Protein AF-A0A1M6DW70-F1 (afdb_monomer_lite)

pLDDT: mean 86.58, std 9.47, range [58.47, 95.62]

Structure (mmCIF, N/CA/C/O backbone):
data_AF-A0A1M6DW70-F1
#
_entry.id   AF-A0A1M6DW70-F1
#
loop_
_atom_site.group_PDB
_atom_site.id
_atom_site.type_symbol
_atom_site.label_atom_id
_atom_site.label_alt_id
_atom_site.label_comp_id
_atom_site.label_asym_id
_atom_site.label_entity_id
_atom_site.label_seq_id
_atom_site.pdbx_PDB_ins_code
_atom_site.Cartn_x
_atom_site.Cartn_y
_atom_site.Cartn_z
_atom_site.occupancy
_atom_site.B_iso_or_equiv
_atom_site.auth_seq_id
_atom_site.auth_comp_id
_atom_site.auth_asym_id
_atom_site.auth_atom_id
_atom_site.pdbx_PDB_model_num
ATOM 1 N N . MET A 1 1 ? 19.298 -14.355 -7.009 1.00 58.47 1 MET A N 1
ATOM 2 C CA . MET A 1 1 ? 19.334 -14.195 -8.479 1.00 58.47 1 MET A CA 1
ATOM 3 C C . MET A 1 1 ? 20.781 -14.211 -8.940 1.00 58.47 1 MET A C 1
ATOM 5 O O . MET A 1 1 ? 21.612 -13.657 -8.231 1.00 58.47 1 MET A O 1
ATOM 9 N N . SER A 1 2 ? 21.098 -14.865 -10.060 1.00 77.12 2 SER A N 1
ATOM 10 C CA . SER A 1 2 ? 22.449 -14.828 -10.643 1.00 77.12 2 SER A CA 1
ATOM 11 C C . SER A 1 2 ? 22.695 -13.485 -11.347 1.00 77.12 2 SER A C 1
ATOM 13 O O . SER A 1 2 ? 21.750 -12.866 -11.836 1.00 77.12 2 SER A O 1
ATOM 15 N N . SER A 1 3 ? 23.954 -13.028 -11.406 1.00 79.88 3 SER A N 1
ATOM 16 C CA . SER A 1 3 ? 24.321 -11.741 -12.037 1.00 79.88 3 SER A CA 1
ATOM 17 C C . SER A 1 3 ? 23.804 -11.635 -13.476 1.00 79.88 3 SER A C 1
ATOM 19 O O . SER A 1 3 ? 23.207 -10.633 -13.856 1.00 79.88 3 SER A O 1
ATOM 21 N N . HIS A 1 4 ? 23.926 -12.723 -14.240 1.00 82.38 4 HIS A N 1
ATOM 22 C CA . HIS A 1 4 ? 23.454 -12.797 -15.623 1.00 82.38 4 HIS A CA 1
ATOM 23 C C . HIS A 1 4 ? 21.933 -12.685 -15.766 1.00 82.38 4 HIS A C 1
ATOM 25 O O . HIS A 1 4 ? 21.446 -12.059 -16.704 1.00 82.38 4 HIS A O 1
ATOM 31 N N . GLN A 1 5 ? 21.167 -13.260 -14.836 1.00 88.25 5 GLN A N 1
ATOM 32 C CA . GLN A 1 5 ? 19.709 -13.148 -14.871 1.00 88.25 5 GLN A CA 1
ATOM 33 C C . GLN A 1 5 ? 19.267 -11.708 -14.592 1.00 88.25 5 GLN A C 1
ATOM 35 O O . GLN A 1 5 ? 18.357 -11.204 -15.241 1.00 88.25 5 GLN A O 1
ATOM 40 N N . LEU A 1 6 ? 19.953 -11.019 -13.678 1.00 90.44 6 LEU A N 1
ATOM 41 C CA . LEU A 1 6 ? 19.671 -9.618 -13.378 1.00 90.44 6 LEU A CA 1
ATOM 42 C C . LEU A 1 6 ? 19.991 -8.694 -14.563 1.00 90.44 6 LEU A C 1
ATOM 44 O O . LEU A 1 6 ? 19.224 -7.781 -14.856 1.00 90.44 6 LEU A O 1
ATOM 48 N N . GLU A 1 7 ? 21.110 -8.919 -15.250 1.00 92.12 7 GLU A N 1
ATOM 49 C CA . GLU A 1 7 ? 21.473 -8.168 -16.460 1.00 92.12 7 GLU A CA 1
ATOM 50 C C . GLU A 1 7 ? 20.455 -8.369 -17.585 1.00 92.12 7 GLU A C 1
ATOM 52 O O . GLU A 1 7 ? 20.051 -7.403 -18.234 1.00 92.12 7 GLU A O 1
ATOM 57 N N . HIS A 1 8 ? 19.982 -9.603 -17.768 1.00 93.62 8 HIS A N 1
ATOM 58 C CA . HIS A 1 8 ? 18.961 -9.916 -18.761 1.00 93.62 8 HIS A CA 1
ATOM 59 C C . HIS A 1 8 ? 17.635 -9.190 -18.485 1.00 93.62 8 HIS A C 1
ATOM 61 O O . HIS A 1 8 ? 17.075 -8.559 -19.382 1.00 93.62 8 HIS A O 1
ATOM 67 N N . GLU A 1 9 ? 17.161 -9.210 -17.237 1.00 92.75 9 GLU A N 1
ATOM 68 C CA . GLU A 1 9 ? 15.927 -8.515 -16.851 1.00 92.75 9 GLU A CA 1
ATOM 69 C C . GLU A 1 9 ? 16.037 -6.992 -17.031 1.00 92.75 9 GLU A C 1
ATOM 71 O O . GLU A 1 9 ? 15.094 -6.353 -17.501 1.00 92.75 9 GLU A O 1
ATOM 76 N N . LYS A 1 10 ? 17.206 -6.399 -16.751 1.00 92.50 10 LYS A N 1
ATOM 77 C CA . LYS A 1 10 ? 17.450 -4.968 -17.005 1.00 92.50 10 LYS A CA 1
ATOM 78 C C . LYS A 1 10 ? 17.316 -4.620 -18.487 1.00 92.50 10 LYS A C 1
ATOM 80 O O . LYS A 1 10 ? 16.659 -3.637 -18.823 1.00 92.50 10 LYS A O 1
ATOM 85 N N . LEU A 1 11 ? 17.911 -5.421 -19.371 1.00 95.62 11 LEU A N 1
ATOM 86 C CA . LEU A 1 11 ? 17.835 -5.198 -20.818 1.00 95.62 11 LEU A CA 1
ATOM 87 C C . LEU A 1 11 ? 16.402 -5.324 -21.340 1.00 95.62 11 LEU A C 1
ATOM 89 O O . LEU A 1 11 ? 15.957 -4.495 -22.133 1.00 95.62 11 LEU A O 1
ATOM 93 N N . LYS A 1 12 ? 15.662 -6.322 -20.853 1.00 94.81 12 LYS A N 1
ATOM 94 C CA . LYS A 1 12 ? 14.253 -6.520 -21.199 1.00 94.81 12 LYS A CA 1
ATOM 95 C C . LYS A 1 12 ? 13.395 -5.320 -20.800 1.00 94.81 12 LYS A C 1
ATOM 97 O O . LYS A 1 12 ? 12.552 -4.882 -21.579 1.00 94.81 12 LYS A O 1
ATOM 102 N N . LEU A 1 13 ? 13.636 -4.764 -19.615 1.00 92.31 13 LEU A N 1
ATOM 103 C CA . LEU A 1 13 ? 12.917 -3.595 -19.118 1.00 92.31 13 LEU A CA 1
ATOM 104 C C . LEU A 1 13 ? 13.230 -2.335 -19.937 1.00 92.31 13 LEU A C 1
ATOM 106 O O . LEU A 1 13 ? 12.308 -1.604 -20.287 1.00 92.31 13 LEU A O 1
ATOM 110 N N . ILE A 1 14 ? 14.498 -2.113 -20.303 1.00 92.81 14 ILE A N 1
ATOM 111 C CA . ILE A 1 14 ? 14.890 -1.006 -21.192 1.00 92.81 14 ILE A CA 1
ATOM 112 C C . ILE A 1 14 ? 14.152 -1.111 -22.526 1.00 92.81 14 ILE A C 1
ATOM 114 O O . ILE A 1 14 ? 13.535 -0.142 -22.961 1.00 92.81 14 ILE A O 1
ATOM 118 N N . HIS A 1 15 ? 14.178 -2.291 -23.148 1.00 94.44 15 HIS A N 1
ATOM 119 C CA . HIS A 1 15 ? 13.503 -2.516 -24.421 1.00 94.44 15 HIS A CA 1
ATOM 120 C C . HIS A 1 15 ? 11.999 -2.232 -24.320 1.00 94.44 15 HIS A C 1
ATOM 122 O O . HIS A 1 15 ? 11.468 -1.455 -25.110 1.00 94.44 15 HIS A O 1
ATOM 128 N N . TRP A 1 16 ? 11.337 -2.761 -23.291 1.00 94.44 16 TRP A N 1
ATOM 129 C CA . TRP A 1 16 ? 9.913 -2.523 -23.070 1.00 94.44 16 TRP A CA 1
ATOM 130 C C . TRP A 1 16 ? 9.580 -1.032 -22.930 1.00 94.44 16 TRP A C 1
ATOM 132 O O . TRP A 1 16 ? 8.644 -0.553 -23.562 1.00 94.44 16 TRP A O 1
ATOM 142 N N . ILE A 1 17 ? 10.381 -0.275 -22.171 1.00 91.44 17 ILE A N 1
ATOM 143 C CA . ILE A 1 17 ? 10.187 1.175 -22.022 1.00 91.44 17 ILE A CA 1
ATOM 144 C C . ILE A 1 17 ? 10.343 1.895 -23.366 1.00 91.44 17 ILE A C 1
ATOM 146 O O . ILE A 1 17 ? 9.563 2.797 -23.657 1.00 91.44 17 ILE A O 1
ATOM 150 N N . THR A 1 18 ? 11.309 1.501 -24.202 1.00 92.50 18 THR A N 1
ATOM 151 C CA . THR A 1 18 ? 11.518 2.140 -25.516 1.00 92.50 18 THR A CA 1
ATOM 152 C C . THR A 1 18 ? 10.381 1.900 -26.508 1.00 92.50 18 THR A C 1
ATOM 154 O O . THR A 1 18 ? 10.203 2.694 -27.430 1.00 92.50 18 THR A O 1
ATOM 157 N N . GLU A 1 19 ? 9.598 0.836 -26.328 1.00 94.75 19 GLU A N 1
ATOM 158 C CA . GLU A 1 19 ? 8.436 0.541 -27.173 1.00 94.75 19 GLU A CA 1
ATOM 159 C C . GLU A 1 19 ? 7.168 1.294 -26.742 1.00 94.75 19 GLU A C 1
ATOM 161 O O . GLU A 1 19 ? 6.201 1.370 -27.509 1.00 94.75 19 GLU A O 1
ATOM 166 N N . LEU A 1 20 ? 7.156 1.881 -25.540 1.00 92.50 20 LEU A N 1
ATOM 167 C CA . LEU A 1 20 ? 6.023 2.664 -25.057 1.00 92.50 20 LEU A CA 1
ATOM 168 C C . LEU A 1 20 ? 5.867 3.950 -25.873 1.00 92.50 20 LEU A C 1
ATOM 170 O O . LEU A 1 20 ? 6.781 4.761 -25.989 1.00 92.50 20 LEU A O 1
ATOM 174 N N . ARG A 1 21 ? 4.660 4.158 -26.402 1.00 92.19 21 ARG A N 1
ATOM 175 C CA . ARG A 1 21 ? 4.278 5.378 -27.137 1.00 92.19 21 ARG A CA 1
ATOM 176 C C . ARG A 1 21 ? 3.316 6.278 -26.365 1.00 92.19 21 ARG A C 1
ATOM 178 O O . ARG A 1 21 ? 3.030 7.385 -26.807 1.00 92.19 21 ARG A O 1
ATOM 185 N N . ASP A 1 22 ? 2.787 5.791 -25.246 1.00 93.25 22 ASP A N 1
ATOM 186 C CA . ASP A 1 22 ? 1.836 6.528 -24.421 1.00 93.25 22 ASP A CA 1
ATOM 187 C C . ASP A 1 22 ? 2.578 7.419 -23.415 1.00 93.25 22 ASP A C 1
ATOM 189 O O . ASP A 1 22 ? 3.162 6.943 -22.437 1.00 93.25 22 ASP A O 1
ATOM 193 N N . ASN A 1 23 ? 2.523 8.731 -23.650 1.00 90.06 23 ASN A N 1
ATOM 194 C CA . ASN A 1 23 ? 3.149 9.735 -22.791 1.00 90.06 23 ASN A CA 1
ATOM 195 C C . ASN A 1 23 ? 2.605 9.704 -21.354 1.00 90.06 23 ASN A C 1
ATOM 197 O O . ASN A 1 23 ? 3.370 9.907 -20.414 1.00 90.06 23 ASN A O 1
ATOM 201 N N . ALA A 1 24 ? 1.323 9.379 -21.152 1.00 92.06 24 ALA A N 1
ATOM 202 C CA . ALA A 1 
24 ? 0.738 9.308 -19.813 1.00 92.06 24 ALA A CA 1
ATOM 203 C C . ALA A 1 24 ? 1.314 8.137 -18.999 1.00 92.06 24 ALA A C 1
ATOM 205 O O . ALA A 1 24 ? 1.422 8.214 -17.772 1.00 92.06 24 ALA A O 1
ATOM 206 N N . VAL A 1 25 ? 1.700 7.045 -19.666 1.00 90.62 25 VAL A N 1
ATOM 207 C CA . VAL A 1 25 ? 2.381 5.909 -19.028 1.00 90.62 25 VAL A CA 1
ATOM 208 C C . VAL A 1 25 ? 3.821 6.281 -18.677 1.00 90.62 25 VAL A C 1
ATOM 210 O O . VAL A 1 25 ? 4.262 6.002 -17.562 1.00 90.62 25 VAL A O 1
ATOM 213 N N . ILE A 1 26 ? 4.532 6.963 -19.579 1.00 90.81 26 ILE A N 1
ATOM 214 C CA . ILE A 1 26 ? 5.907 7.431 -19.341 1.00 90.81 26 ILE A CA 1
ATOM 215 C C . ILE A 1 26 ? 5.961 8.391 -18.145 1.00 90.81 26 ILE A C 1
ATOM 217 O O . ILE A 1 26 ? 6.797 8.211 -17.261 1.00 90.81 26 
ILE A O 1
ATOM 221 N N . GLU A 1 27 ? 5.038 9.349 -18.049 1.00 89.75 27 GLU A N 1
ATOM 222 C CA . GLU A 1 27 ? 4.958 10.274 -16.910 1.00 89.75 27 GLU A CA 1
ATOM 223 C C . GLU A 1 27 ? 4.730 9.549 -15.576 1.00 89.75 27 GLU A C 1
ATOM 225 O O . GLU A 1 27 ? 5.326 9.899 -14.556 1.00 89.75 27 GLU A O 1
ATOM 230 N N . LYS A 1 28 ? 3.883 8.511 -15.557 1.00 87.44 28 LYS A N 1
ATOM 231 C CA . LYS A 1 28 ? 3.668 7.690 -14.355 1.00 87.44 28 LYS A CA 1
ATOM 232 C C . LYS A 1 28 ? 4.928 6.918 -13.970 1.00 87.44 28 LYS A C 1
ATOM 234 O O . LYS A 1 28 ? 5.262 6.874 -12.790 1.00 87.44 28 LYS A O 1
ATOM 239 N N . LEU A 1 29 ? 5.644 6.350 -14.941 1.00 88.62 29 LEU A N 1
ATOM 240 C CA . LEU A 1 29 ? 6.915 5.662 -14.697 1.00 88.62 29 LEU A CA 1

□ □ □ □ □

_YOUR INSTRUCTIONS_. Your task for the entries above: copy exactly the span starting with the line with "ATOM 111 C CA" and going on through the line with "ATOM 119 C CA", both lines included, and nothing else.

_RESPONSE TO THE EXERCISE_.
ATOM 111 C CA . ILE A 1 14 ? 14.890 -1.006 -21.192 1.00 92.81 14 ILE A CA 1
ATOM 112 C C . ILE A 1 14 ? 14.152 -1.111 -22.526 1.00 92.81 14 ILE A C 1
ATOM 114 O O . ILE A 1 14 ? 13.535 -0.142 -22.961 1.00 92.81 14 ILE A O 1
ATOM 118 N N . HIS A 1 15 ? 14.178 -2.291 -23.148 1.00 94.44 15 HIS A N 1
ATOM 119 C CA . HIS A 1 15 ? 13.503 -2.516 -24.421 1.00 94.44 15 HIS A CA 1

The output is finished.